Material for this task =>

────

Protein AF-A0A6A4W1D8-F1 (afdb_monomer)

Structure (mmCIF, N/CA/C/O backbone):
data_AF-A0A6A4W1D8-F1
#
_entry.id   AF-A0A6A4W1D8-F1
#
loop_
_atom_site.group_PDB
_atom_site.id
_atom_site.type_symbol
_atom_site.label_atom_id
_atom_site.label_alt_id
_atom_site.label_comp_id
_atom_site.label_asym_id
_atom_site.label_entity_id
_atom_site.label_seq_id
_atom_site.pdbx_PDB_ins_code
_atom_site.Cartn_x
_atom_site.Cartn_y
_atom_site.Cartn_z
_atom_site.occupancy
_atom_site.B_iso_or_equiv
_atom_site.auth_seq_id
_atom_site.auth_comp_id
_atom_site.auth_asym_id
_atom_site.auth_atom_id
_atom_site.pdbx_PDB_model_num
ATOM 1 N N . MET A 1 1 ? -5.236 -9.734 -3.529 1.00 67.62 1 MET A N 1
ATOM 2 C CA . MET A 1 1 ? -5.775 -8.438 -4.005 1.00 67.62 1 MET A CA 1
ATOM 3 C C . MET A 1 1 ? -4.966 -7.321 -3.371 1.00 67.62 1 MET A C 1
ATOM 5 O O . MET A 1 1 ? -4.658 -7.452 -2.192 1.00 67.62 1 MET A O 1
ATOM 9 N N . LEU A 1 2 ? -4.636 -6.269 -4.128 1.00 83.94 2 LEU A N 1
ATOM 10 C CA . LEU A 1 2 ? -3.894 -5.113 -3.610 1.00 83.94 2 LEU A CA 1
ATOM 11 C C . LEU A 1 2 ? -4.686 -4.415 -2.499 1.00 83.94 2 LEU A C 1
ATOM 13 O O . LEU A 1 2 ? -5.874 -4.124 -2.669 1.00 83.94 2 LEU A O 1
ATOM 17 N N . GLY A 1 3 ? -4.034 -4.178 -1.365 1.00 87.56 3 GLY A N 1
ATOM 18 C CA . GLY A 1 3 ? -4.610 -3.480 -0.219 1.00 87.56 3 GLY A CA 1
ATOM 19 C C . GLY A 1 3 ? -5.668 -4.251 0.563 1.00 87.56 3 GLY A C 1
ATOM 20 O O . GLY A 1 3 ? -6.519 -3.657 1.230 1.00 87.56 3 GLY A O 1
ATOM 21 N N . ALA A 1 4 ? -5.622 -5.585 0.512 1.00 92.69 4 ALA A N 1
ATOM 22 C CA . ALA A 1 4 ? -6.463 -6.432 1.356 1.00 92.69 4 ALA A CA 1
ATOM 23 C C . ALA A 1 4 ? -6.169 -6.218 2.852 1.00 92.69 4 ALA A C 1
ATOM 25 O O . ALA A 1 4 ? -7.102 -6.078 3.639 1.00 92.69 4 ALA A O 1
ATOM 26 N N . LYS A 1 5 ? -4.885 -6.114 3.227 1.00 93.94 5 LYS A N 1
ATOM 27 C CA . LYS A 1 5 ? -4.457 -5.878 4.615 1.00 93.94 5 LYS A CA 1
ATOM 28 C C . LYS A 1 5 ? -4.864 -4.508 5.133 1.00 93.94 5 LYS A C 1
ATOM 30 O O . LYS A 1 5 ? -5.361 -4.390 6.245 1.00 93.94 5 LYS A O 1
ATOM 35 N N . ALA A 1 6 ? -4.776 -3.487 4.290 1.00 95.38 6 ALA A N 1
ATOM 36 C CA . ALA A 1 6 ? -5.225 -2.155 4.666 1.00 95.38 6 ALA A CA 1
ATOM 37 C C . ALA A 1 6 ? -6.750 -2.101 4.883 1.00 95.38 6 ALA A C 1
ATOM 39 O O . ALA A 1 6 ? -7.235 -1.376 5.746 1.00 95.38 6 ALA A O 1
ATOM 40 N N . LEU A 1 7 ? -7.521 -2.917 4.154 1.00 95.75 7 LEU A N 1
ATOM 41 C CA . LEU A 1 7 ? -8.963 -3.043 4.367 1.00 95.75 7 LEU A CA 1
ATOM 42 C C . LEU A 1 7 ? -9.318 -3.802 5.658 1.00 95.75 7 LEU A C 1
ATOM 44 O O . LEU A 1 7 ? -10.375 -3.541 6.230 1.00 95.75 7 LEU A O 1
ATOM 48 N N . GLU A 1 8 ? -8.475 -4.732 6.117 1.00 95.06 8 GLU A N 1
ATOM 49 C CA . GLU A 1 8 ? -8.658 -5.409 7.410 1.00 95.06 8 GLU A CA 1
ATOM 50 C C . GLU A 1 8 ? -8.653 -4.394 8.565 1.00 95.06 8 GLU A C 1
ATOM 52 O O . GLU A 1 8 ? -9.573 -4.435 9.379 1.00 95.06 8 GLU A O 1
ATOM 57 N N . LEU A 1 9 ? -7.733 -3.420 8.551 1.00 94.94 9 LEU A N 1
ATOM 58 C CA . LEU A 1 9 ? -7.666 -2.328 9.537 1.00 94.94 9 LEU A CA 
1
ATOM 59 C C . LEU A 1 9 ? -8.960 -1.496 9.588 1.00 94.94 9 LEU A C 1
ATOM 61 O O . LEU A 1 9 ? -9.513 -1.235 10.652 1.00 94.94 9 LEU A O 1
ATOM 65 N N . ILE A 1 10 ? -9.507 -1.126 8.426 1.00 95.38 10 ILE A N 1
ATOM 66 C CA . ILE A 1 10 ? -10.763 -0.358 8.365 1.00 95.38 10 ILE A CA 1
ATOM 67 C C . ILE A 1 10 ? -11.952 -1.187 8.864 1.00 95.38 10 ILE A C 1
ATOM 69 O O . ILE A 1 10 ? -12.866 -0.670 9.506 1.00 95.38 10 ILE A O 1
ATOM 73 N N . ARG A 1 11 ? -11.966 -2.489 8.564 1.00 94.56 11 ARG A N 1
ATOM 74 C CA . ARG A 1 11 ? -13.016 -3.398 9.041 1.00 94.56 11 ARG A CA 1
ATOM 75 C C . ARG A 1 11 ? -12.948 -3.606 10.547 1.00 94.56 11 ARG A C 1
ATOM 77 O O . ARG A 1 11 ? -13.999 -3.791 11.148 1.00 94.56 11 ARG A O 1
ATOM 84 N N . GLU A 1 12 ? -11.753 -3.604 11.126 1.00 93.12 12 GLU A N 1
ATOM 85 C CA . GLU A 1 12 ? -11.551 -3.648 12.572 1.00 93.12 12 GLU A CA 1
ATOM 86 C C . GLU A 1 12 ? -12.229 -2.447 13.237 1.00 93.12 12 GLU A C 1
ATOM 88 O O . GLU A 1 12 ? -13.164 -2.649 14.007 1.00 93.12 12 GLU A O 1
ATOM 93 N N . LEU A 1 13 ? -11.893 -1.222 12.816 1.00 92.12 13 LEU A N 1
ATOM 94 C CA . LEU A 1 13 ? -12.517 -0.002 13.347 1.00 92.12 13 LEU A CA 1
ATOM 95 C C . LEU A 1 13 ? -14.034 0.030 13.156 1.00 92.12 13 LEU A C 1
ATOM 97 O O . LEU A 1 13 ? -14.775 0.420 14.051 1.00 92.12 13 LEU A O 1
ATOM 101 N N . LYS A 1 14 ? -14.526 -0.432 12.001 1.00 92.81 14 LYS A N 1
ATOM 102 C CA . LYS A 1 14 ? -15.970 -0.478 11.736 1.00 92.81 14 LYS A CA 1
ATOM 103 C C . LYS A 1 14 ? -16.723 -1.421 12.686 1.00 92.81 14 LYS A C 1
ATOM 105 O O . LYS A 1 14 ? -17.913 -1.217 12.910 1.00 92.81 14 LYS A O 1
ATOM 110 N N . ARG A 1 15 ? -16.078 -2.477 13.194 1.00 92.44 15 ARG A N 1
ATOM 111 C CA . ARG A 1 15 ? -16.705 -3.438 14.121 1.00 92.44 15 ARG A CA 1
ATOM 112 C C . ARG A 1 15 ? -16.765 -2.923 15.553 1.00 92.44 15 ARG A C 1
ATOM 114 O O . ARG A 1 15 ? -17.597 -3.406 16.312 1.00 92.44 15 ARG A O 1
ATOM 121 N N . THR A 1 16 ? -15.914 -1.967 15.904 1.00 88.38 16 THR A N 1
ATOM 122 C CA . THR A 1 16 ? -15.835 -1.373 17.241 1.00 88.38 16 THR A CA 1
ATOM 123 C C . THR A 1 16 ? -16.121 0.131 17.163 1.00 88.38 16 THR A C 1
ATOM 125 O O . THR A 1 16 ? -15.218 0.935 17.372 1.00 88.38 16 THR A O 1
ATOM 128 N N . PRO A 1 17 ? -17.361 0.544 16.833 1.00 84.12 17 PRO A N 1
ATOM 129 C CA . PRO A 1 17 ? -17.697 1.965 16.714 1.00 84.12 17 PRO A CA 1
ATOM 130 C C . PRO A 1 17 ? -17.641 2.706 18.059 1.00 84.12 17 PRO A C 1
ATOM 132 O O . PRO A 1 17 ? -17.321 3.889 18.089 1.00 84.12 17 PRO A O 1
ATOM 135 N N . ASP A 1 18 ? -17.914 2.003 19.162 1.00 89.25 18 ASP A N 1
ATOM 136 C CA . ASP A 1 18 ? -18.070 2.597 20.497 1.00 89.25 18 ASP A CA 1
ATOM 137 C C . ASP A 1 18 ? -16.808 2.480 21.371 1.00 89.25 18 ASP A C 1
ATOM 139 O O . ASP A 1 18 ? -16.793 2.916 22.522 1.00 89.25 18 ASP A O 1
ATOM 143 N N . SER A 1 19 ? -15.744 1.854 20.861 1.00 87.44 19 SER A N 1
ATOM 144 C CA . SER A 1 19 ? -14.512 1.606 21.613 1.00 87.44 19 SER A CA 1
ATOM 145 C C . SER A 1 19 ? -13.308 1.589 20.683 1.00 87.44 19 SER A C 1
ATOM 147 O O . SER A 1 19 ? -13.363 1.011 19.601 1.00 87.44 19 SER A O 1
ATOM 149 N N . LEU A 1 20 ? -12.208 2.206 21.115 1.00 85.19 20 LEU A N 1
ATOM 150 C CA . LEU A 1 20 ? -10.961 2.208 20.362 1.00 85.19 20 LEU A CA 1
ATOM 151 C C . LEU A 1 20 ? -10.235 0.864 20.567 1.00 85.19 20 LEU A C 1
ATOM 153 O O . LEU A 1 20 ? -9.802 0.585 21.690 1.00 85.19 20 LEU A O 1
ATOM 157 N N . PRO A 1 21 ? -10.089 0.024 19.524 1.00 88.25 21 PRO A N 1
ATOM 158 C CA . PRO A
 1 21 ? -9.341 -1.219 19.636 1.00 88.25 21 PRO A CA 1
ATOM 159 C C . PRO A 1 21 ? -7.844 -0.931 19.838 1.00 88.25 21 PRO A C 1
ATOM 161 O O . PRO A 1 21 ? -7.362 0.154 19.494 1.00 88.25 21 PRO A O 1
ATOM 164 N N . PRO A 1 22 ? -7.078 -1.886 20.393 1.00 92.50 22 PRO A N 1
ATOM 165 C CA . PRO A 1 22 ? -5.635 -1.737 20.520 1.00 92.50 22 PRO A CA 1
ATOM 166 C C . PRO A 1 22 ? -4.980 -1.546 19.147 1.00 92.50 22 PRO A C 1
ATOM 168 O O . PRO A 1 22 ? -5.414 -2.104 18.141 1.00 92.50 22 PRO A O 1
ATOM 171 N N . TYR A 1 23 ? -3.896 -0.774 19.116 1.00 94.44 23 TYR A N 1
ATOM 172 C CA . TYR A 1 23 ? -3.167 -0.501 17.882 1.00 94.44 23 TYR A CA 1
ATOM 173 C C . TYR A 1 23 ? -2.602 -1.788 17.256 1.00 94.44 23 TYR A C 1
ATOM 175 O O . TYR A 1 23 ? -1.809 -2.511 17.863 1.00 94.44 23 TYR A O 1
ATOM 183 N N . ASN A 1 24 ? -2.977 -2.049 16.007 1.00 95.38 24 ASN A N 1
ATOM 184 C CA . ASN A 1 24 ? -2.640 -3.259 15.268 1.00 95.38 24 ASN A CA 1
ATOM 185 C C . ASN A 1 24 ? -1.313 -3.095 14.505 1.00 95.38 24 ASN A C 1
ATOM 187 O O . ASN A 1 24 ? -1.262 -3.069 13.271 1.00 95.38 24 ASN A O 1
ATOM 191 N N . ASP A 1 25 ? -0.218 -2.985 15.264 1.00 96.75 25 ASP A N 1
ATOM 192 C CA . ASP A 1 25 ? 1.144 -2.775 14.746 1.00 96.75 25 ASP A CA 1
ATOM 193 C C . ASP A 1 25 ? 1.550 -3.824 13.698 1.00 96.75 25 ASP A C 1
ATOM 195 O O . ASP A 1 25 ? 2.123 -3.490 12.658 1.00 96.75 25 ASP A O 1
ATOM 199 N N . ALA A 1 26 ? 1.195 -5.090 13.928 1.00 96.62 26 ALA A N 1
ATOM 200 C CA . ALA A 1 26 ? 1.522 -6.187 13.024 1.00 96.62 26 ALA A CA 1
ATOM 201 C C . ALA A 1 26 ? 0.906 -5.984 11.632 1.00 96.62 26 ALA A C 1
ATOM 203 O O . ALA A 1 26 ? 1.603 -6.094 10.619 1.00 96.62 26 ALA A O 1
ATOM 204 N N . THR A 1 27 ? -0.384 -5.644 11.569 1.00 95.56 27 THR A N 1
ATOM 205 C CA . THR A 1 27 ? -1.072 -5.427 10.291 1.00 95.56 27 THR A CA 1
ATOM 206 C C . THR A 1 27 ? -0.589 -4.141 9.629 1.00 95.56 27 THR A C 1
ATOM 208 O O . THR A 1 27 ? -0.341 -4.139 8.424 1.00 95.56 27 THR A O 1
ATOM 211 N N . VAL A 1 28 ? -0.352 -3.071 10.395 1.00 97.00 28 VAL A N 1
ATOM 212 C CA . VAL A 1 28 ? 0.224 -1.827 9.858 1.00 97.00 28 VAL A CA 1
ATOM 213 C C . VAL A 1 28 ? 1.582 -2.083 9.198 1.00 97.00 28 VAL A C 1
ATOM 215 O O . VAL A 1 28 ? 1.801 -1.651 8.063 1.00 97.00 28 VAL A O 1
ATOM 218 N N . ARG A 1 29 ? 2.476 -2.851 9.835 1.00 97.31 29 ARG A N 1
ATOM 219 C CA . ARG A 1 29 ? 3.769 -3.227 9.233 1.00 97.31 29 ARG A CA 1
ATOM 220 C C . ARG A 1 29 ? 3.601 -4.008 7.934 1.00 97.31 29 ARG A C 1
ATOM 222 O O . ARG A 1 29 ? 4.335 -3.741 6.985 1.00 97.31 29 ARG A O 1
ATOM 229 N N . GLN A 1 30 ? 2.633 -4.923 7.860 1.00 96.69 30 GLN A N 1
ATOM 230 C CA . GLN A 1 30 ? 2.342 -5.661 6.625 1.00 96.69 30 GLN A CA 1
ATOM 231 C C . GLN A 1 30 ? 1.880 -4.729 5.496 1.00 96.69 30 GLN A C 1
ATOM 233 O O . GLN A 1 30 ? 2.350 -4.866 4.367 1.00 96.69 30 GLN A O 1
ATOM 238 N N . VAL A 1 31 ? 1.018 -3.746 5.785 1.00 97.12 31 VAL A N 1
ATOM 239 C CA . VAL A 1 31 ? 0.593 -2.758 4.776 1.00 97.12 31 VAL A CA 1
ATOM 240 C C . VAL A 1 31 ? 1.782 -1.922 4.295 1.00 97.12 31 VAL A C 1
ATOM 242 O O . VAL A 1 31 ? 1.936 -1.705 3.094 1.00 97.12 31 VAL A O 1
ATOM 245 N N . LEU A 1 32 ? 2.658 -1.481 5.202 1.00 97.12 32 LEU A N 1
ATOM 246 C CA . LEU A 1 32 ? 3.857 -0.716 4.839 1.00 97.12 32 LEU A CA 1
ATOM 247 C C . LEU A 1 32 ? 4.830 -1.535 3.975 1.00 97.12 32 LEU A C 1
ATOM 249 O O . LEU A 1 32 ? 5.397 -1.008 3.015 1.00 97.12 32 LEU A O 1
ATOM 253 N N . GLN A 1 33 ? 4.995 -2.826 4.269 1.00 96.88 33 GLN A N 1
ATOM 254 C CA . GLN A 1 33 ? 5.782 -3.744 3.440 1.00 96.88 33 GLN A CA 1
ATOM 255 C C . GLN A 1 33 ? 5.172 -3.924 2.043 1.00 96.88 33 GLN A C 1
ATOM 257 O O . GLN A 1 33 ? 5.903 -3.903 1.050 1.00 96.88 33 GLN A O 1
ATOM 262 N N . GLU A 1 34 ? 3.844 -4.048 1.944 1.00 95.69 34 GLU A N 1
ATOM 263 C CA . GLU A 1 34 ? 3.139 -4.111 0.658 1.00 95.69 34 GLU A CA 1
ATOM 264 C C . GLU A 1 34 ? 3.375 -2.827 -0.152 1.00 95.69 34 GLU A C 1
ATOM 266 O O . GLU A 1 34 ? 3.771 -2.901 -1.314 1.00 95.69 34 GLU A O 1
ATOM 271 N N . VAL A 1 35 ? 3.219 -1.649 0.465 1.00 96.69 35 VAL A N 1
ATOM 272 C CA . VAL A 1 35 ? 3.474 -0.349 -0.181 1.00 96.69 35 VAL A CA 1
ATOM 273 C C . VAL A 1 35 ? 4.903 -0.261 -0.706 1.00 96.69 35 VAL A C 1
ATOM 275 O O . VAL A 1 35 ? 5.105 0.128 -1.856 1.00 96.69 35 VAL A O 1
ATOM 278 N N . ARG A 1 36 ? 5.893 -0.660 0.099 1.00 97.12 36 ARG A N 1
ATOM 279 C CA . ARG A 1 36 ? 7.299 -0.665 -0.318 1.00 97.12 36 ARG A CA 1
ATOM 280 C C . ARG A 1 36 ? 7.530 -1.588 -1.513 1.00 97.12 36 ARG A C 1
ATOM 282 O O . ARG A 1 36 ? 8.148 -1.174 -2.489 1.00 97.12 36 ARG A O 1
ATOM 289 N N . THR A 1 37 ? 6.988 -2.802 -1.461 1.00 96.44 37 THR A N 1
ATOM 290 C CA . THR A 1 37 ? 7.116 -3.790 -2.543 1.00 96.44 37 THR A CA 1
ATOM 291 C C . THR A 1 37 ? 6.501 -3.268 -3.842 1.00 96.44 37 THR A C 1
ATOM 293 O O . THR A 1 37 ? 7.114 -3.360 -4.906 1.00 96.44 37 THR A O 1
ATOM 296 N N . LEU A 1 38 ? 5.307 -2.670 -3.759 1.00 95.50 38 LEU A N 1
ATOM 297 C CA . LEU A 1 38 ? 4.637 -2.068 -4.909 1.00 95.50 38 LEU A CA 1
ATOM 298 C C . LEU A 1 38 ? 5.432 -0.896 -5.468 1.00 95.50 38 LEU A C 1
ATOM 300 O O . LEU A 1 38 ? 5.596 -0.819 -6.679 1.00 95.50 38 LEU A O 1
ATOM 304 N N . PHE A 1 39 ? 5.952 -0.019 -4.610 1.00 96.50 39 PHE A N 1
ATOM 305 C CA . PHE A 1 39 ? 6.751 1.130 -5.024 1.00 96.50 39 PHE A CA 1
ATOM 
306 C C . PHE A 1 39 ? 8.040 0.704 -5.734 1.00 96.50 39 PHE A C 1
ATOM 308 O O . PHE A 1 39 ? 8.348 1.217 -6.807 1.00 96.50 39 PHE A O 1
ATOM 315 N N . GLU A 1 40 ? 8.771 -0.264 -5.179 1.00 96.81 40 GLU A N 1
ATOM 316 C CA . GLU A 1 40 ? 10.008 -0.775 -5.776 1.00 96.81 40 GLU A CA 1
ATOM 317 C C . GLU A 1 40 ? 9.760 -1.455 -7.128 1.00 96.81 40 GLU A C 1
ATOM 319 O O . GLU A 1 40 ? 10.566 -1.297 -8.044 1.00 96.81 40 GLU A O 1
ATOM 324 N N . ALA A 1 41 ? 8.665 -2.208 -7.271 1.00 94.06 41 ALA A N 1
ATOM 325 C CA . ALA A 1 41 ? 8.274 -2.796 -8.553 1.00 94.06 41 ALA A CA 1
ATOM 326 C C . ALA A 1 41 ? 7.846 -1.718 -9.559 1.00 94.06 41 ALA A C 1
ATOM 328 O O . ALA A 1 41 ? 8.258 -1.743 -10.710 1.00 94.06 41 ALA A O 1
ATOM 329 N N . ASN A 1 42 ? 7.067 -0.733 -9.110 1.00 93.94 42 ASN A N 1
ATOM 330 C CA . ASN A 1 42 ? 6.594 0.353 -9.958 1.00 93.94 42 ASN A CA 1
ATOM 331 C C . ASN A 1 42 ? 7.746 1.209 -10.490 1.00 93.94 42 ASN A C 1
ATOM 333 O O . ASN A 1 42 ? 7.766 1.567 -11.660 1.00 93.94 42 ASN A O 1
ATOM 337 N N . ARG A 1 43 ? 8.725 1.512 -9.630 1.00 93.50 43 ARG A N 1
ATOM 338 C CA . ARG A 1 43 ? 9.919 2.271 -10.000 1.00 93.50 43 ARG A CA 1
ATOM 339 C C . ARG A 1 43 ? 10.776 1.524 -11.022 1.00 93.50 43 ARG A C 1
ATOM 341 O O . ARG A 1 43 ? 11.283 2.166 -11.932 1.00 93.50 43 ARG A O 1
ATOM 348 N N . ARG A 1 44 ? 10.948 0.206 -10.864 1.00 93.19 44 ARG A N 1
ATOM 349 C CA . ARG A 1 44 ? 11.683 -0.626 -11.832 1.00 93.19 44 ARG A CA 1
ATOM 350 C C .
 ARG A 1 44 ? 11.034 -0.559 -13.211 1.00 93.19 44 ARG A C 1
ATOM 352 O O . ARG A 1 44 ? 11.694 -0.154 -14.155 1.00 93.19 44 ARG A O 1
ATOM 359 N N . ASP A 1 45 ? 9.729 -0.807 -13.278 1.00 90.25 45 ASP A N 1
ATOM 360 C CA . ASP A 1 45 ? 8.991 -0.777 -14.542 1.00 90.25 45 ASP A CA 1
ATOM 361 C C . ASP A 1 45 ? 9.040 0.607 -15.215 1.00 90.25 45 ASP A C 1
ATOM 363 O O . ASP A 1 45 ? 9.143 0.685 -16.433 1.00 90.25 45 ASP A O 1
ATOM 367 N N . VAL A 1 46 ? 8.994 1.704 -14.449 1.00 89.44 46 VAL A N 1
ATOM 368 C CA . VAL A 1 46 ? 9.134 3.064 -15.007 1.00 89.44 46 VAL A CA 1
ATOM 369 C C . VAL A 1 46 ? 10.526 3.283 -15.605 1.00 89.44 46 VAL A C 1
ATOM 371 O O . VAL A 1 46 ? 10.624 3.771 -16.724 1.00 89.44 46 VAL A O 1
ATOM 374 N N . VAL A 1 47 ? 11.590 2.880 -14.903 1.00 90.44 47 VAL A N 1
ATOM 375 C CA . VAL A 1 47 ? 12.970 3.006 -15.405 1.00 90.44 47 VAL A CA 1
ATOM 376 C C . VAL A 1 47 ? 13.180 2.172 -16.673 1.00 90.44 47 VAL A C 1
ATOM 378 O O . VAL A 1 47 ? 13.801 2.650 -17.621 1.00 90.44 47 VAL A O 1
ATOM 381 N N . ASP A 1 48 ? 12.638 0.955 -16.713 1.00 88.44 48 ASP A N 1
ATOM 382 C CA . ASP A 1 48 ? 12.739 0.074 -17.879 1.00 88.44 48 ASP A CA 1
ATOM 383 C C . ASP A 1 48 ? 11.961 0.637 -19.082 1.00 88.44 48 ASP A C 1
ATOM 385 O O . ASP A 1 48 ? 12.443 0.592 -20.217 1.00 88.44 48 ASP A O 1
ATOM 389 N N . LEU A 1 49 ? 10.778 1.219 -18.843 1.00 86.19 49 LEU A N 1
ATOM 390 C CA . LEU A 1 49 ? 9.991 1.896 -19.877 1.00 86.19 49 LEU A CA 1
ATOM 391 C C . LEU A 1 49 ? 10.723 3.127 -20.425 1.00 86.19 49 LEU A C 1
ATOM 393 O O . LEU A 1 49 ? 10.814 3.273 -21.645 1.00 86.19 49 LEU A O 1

────

Aim of the exercise =>
Quote the data above from the line containing "ATOM 74 C CA" to the line containing "ATOM 136 C CA", inclusive, and stop.

Task result =>
ATOM 74 C CA . ARG A 1 11 ? -13.016 -3.398 9.041 1.00 94.56 11 ARG A CA 1
ATOM 75 C C . ARG A 1 11 ? -12.948 -3.606 10.547 1.00 94.56 11 ARG A C 1
ATOM 77 O O . ARG A 1 11 ? -13.999 -3.791 11.148 1.00 94.56 11 ARG A O 1
ATOM 84 N N . GLU A 1 12 ? -11.753 -3.604 11.126 1.00 93.12 12 GLU A N 1
ATOM 85 C CA . GLU A 1 12 ? -11.551 -3.648 12.572 1.00 93.12 12 GLU A CA 1
ATOM 86 C C . GLU A 1 12 ? -12.229 -2.447 13.237 1.00 93.12 12 GLU A C 1
ATOM 88 O O . GLU A 1 12 ? -13.164 -2.649 14.007 1.00 93.12 12 GLU A O 1
ATOM 93 N N . LEU A 1 13 ? -11.893 -1.222 12.816 1.00 92.12 13 LEU A N 1
ATOM 94 C CA . LEU A 1 13 ? -12.517 -0.002 13.347 1.00 92.12 13 LEU A CA 1
ATOM 95 C C . LEU A 1 13 ? -14.034 0.030 13.156 1.00 92.12 13 LEU A C 1
ATOM 97 O O . LEU A 1 13 ? -14.775 0.420 14.051 1.00 92.12 13 LEU A O 1
ATOM 101 N N . LYS A 1 14 ? -14.526 -0.432 12.001 1.00 92.81 14 LYS A N 1
ATOM 102 C CA . LYS A 1 14 ? -15.970 -0.478 11.736 1.00 92.81 14 LYS A CA 1
ATOM 103 C C . LYS A 1 14 ? -16.723 -1.421 12.686 1.00 92.81 14 LYS A C 1
ATOM 105 O O . LYS A 1 14 ? -17.913 -1.217 12.910 1.00 92.81 14 LYS A O 1
ATOM 110 N N . ARG A 1 15 ? -16.078 -2.477 13.194 1.00 92.44 15 ARG A N 1
ATOM 111 C CA . ARG A 1 15 ? -16.705 -3.438 14.121 1.00 92.44 15 ARG A CA 1
ATOM 112 C C . ARG A 1 15 ? -16.765 -2.923 15.553 1.00 92.44 15 ARG A C 1
ATOM 114 O O . ARG A 1 15 ? -17.597 -3.406 16.312 1.00 92.44 15 ARG A O 1
ATOM 121 N N . THR A 1 16 ? -15.914 -1.967 15.904 1.00 88.38 16 THR A N 1
ATOM 122 C CA . THR A 1 16 ? -15.835 -1.373 17.241 1.00 88.38 16 THR A CA 1
ATOM 123 C C . THR A 1 16 ? -16.121 0.131 17.163 1.00 88.38 16 THR A C 1
ATOM 125 O O . THR A 1 16 ? -15.218 0.935 17.372 1.00 88.38 16 THR A O 1
ATOM 128 N N . PRO A 1 17 ? -17.361 0.544 16.833 1.00 84.12 17 PRO A N 1
ATOM 129 C CA . PRO A 1 17 ? -17.697 1.965 16.714 1.00 84.12 17 PRO A CA 1
ATOM 130 C C . PRO A 1 17 ? -17.641 2.706 18.059 1.00 84.12 17 PRO A C 1
ATOM 132 O O . PRO A 1 17 ? -17.321 3.889 18.089 1.00 84.12 17 PRO A O 1
ATOM 135 N N . ASP A 1 18 ? -17.914 2.003 19.162 1.00 89.25 18 ASP A N 1
ATOM 136 C CA . ASP A 1 18 ? -18.070 2.597 20.497 1.00 89.25 18 ASP A CA 1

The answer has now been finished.